A haunted look crossed Buffy's face for an instant. She reached up, her
fingertips tracing a feather-light path down the arch of his cheek in
unconscious mirroring of his gesture. As if, mirabile dictu, the thought of his
not being there troubled her, and she sought reassurance of his presence. "I can
live with that. So to speak.” She laughed a little. “I'm beginning to think...
maybe I wasn't lying to them after all." The line between her brows reappeared,
and she tilted her chin up, regarding him with upside-down gravity. "You wanted
to kill Ramon tonight."
He raised his head and looked down at her for a long, level moment. She kept her
eyes fixed on his, but he could feel a tremor running through her. He longed to
say something that would soothe it away, return the laughter to her eyes. To lie
to her. The one thing he’d never been able to pull off, even if he hadn’t
promised... You want it real, Buffy Anne Summers... He braced himself.
"Vampire, love. I always want to kill them." She lay against him,
quiescent, listening, neither drawing closer nor pulling away. He felt the
restless urge to get up and start pacing, but as long as she was willing to sit
here he wasn't minded to encourage her to leave. So why are you still
talking, you git? "Most of them, anyway. Don't want to kill you. Or the Bit.
Or the rest of your little gang of followers--well, Harris, sometimes, but he'd
stain the rug. We do that, you know. Not kill the people we... get on with."
"So basically we've got half a dozen people you wouldn't kill if the chip came
out tomorrow, and then there's the rest of the world?" Her voice was remarkably
steady; no one less attuned to her minute shifts of mood would have caught the
quaver beneath the confidence. “You see, I need to know where I stand, Spike.”

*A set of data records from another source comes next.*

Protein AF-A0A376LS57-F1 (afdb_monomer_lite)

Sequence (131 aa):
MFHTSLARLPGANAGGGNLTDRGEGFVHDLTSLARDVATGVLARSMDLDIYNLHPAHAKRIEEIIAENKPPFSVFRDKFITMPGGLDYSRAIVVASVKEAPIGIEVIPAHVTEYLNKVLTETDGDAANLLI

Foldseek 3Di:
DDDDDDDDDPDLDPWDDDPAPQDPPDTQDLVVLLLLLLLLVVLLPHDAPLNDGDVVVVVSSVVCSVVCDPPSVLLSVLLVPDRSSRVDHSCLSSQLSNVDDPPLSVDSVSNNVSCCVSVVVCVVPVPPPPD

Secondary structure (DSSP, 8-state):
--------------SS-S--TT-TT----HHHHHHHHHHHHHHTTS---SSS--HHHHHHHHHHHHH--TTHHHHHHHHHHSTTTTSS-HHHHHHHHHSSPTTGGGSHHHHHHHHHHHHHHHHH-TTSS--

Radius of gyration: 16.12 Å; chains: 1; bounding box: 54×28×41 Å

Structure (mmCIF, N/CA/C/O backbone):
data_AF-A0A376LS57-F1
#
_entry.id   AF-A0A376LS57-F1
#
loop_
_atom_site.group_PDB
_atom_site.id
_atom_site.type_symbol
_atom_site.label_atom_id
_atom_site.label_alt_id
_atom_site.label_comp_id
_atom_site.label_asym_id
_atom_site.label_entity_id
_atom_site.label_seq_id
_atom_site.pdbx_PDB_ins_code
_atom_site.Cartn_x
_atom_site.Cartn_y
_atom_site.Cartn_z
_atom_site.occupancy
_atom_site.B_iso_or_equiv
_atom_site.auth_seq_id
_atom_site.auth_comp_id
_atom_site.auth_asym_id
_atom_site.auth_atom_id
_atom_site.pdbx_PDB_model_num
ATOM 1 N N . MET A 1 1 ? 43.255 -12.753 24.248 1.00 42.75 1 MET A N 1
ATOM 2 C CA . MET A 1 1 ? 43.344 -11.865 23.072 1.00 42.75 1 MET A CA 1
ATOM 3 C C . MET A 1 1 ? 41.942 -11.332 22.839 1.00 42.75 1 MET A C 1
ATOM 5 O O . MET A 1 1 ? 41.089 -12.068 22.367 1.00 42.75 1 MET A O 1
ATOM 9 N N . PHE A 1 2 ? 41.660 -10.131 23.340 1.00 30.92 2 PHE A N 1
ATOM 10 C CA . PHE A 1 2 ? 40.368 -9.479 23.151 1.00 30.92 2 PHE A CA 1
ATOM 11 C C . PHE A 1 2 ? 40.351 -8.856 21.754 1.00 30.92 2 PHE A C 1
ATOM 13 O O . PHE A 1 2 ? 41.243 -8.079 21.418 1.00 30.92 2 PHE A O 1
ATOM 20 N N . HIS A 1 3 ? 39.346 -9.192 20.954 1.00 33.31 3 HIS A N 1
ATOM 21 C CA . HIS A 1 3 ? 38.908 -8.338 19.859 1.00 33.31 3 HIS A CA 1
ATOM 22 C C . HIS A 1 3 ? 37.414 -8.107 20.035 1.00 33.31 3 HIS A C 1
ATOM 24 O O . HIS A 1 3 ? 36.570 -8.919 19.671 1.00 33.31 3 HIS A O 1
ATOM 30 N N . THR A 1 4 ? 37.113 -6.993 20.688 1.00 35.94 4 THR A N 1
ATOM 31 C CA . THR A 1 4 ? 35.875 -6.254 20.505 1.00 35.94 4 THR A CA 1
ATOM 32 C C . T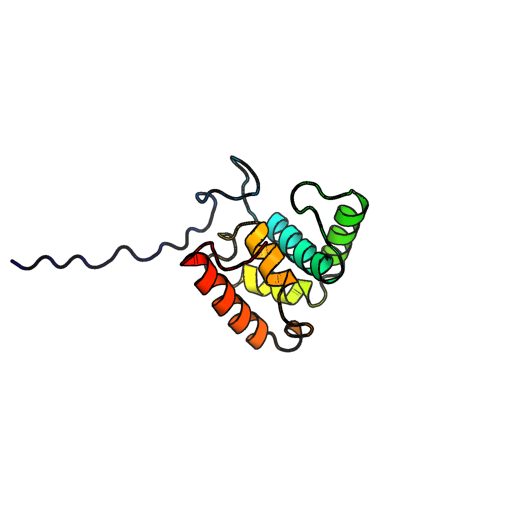HR A 1 4 ? 35.774 -5.851 19.038 1.00 35.94 4 THR A C 1
ATOM 34 O O . THR A 1 4 ? 36.682 -5.245 18.477 1.00 35.94 4 THR A O 1
ATOM 37 N N . SER A 1 5 ? 34.647 -6.146 18.409 1.00 34.38 5 SER A N 1
ATOM 38 C CA . SER A 1 5 ? 34.199 -5.416 17.227 1.00 34.38 5 SER A CA 1
ATOM 39 C C . SER A 1 5 ? 32.740 -5.069 17.461 1.00 34.38 5 SER A C 1
ATOM 41 O O . SER A 1 5 ? 31.840 -5.878 17.263 1.00 34.38 5 SER A O 1
ATOM 43 N N . LEU A 1 6 ? 32.538 -3.869 18.002 1.00 34.72 6 LEU A N 1
ATOM 44 C CA . LEU A 1 6 ? 31.243 -3.215 18.047 1.00 34.72 6 LEU A CA 1
ATOM 45 C C . LEU A 1 6 ? 30.935 -2.667 16.649 1.00 34.72 6 LEU A C 1
ATOM 47 O O . LEU A 1 6 ? 31.723 -1.906 16.099 1.00 34.72 6 LEU A O 1
ATOM 51 N N . ALA A 1 7 ? 29.754 -3.042 16.163 1.00 35.47 7 ALA A N 1
ATOM 52 C CA . ALA A 1 7 ? 28.877 -2.316 15.250 1.00 35.47 7 ALA A CA 1
ATOM 53 C C . ALA A 1 7 ? 29.373 -1.966 13.831 1.00 35.47 7 ALA A C 1
ATOM 55 O O . ALA A 1 7 ? 30.148 -1.040 13.608 1.00 35.47 7 ALA A O 1
ATOM 56 N N . ARG A 1 8 ? 28.661 -2.530 12.849 1.00 35.00 8 ARG A N 1
ATOM 57 C CA . ARG A 1 8 ? 27.964 -1.686 11.874 1.00 35.00 8 ARG A CA 1
ATOM 58 C C . ARG A 1 8 ? 26.465 -1.897 12.096 1.00 35.00 8 ARG A C 1
ATOM 60 O O . ARG A 1 8 ? 25.983 -3.018 11.998 1.00 35.00 8 ARG A O 1
ATOM 67 N N . LEU A 1 9 ? 25.776 -0.837 12.511 1.00 30.52 9 LEU A N 1
ATOM 68 C CA . LEU A 1 9 ? 24.321 -0.798 12.680 1.00 30.52 9 LEU A CA 1
ATOM 69 C C . LEU A 1 9 ? 23.637 -1.148 11.343 1.00 30.52 9 LEU A C 1
ATOM 71 O O . LEU A 1 9 ? 24.207 -0.806 10.300 1.00 30.52 9 LEU A O 1
ATOM 75 N N . PRO A 1 10 ? 22.453 -1.794 11.342 1.00 36.19 10 PRO A N 1
ATOM 76 C CA . PRO A 1 10 ? 21.677 -1.992 10.124 1.00 36.19 10 PRO A CA 1
ATOM 77 C C . PRO A 1 10 ? 21.319 -0.608 9.583 1.00 36.19 10 PRO A C 1
ATOM 79 O O . PRO A 1 10 ? 20.561 0.150 10.188 1.00 36.19 10 PRO A O 1
ATOM 82 N N . GLY A 1 11 ? 21.987 -0.229 8.497 1.00 33.12 11 GLY A N 1
ATOM 83 C CA . GLY A 1 11 ? 21.762 1.037 7.827 1.00 33.12 11 GLY A CA 1
ATOM 84 C C . GLY A 1 11 ? 20.420 0.978 7.120 1.00 33.12 11 GLY A C 1
ATOM 85 O O . GLY A 1 11 ? 20.322 0.356 6.068 1.00 33.12 11 GLY A O 1
ATOM 86 N N . ALA A 1 12 ? 19.422 1.638 7.705 1.00 41.69 12 ALA A N 1
ATOM 87 C CA . ALA A 1 12 ? 18.309 2.209 6.965 1.00 41.69 12 ALA A CA 1
ATOM 88 C C . ALA A 1 12 ? 18.903 3.041 5.820 1.00 41.69 12 ALA A C 1
ATOM 90 O O . ALA A 1 12 ? 19.534 4.077 6.054 1.00 41.69 12 ALA A O 1
ATOM 91 N N . ASN A 1 13 ? 18.767 2.544 4.596 1.00 36.38 13 ASN A N 1
ATOM 92 C CA . ASN A 1 13 ? 19.226 3.239 3.409 1.00 36.38 13 ASN A CA 1
ATOM 93 C C . ASN A 1 13 ? 18.024 3.967 2.841 1.00 36.38 13 ASN A C 1
ATOM 95 O O . ASN A 1 13 ? 17.269 3.385 2.084 1.00 36.38 13 ASN A O 1
ATOM 99 N N . ALA A 1 14 ? 17.892 5.258 3.135 1.00 39.56 14 ALA A N 1
ATOM 100 C CA . ALA A 1 14 ? 17.015 6.118 2.356 1.00 39.56 14 ALA A CA 1
ATOM 101 C C . ALA A 1 14 ? 17.476 6.124 0.880 1.00 39.56 14 ALA A C 1
ATOM 103 O O . ALA A 1 14 ? 18.328 6.922 0.494 1.00 39.56 14 ALA A O 1
ATOM 104 N N . GLY A 1 15 ? 16.913 5.222 0.070 1.00 39.34 15 GLY A N 1
ATOM 105 C CA . GLY A 1 15 ? 16.986 5.230 -1.390 1.00 39.34 15 GLY A CA 1
ATOM 106 C C . GLY A 1 15 ? 17.967 4.244 -2.040 1.00 39.34 15 GLY A C 1
ATOM 107 O O . GLY A 1 15 ? 19.180 4.438 -2.036 1.00 39.34 15 GLY A O 1
ATOM 108 N N . GLY A 1 16 ? 17.402 3.257 -2.748 1.00 41.47 16 GLY A N 1
ATOM 109 C CA . GLY A 1 16 ? 17.812 2.942 -4.127 1.00 41.47 16 GLY A CA 1
ATOM 110 C C . GLY A 1 16 ? 18.920 1.910 -4.373 1.00 41.47 16 GLY A C 1
ATOM 111 O O . GLY A 1 16 ? 19.422 1.860 -5.492 1.00 41.47 16 GLY A O 1
ATOM 112 N N . GLY A 1 17 ? 19.322 1.108 -3.382 1.00 42.41 17 GLY A N 1
ATOM 113 C CA . GLY A 1 17 ? 20.413 0.123 -3.537 1.00 42.41 17 GLY A CA 1
ATOM 114 C C . GLY A 1 17 ? 20.024 -1.356 -3.421 1.00 42.41 17 GLY A C 1
ATOM 115 O O . GLY A 1 17 ? 20.819 -2.216 -3.796 1.00 42.41 17 GLY A O 1
ATOM 116 N N . ASN A 1 18 ? 18.832 -1.670 -2.909 1.00 46.84 18 ASN A N 1
ATOM 117 C CA . ASN A 1 18 ? 18.347 -3.048 -2.844 1.00 46.84 18 ASN A CA 1
ATOM 118 C C . ASN A 1 18 ? 17.741 -3.438 -4.197 1.00 46.84 18 ASN A C 1
ATOM 120 O O . ASN A 1 18 ? 17.112 -2.601 -4.849 1.00 46.84 18 ASN A O 1
ATOM 124 N N . LEU A 1 19 ? 17.910 -4.699 -4.615 1.00 47.81 19 LEU A N 1
ATOM 125 C CA . LEU A 1 19 ? 17.178 -5.257 -5.754 1.00 47.81 19 LEU A CA 1
ATOM 126 C C . LEU A 1 19 ? 15.680 -5.117 -5.469 1.00 47.81 19 LEU A C 1
ATOM 128 O O . LEU A 1 19 ? 15.097 -5.876 -4.702 1.00 47.81 19 LEU A O 1
ATOM 132 N N . THR A 1 20 ? 15.077 -4.096 -6.063 1.00 62.47 20 THR A N 1
ATOM 133 C CA . THR A 1 20 ? 13.636 -3.912 -6.087 1.00 62.47 20 THR A CA 1
ATOM 134 C C . THR A 1 20 ? 13.083 -4.770 -7.218 1.00 62.47 20 THR A C 1
ATOM 136 O O . THR A 1 20 ? 13.619 -4.806 -8.326 1.00 62.47 20 THR A O 1
ATOM 139 N N . ASP A 1 21 ? 11.972 -5.444 -6.956 1.00 79.31 21 ASP A N 1
ATOM 140 C CA . ASP A 1 21 ? 11.189 -6.190 -7.949 1.00 79.31 21 ASP A CA 1
ATOM 141 C C . ASP A 1 21 ? 10.513 -5.271 -8.991 1.00 79.31 21 ASP A C 1
ATOM 143 O O . ASP A 1 21 ? 9.807 -5.733 -9.885 1.00 79.31 21 ASP A O 1
ATOM 147 N N . ARG A 1 22 ? 10.755 -3.955 -8.914 1.00 82.88 22 ARG A N 1
ATOM 148 C CA . ARG A 1 22 ? 10.267 -2.932 -9.853 1.00 82.88 22 ARG A CA 1
ATOM 149 C C . ARG A 1 22 ? 11.151 -2.761 -11.096 1.00 82.88 22 ARG A C 1
ATOM 151 O O . ARG A 1 22 ? 10.809 -1.959 -11.963 1.00 82.88 22 ARG A O 1
ATOM 158 N N . GLY A 1 23 ? 12.241 -3.520 -11.195 1.00 78.06 23 GLY A N 1
ATOM 159 C CA . GLY A 1 23 ? 13.149 -3.533 -12.342 1.00 78.06 23 GLY A CA 1
ATOM 160 C C . GLY A 1 23 ? 14.455 -2.773 -12.105 1.00 78.06 23 GLY A C 1
ATOM 161 O O . GLY A 1 23 ? 14.566 -1.929 -11.214 1.00 78.06 23 GLY A O 1
ATOM 162 N N . GLU A 1 24 ? 15.465 -3.099 -12.914 1.00 78.31 24 GLU A N 1
ATOM 163 C CA . GLU A 1 24 ? 16.803 -2.512 -12.821 1.00 78.31 24 GLU A CA 1
ATOM 164 C C . GLU A 1 24 ? 16.762 -0.990 -13.031 1.00 78.31 24 GLU A C 1
ATOM 166 O O . GLU A 1 24 ? 16.137 -0.488 -13.965 1.00 78.31 24 GLU A O 1
ATOM 171 N N . GLY A 1 25 ? 17.416 -0.244 -12.137 1.00 79.56 25 GLY A N 1
ATOM 172 C CA . GLY A 1 25 ? 17.481 1.219 -12.201 1.00 79.56 25 GLY A CA 1
ATOM 173 C C . GLY A 1 25 ? 16.195 1.953 -11.800 1.00 79.56 25 GLY A C 1
ATOM 174 O O . GLY A 1 25 ? 16.163 3.182 -11.877 1.00 79.56 25 GLY A O 1
ATOM 175 N N . PHE A 1 26 ? 15.145 1.249 -11.357 1.00 82.50 26 PHE A N 1
ATOM 176 C CA . PHE A 1 26 ? 13.922 1.893 -10.878 1.00 82.50 26 PHE A CA 1
ATOM 177 C C . PHE A 1 26 ? 14.171 2.647 -9.564 1.00 82.50 26 PHE A C 1
ATOM 179 O O . PHE A 1 26 ? 14.565 2.058 -8.556 1.00 82.50 26 PHE A O 1
ATOM 186 N N . VAL 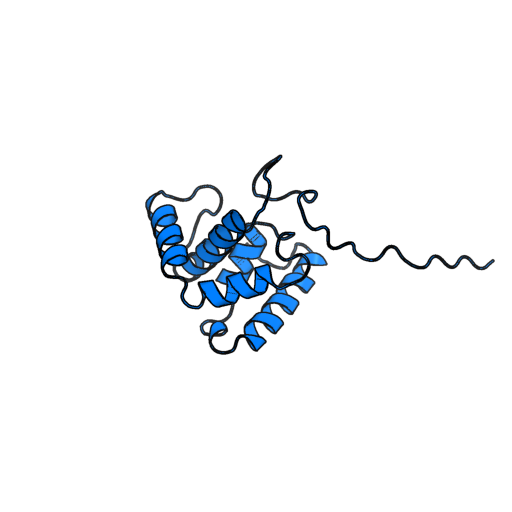A 1 27 ? 13.880 3.949 -9.552 1.00 86.31 27 VAL A N 1
ATOM 187 C CA . VAL A 1 27 ? 13.956 4.781 -8.345 1.00 86.31 27 VAL A CA 1
ATOM 188 C C . VAL A 1 27 ? 12.602 4.761 -7.645 1.00 86.31 27 VAL A C 1
ATOM 190 O O . VAL A 1 27 ? 11.636 5.346 -8.133 1.00 86.31 27 VAL A O 1
ATOM 193 N N . HIS A 1 28 ? 12.531 4.078 -6.502 1.00 88.19 28 HIS A N 1
ATOM 194 C CA . HIS A 1 28 ? 11.333 4.078 -5.668 1.00 88.19 28 HIS A CA 1
ATOM 195 C C . HIS A 1 28 ? 11.177 5.415 -4.933 1.00 88.19 28 HIS A C 1
ATOM 197 O O . HIS A 1 28 ? 12.131 5.954 -4.374 1.00 88.19 28 HIS A O 1
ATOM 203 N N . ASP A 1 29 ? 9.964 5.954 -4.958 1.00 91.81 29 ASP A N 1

Spike rubbed the bridge of his nose. "Not exactly. Look, there's always been
categories, like. People who shoot you, or tie me up and sodding near turn my
brain to tapioca--I'll always want to kill them. Most people, I don't give a
damn about them one way or the other. Unless I'm bored or peckish or pissed off,
and then I want to kill them. There's necessary people, like Bernie Kohlermann
or Willy, and I won't kill them, even if I want to--" And let's not examine
the laundry list of humanity piling up in this category too closely, William,
because I don't fancy explaining exactly how Dawn's silly little bints of
friends are vital to your continued existence, do you? It's like bloody stray
cats, once you give 'em names- - "And then there's people I... love, and I
don't want to kill them unless they're being particular bitches--oi, mind the
leather! But it's not the wanting or not wanting that matters in the end, is it?
It's whether or not they end up on the dinner menu." He hesitated. "And--"
Both of them looked up at the noise on the stairs. Tara stood there, clutching
her robe to her. "I'm sorry," she whispered. "I fell asleep. I wouldn't have
interrupted, but I heard voices, and--it's Dawn. I got the call right after you
checked in at ten, and then I tried calling back, but you'd left and no place
else I called had seen you. She--she got arrested."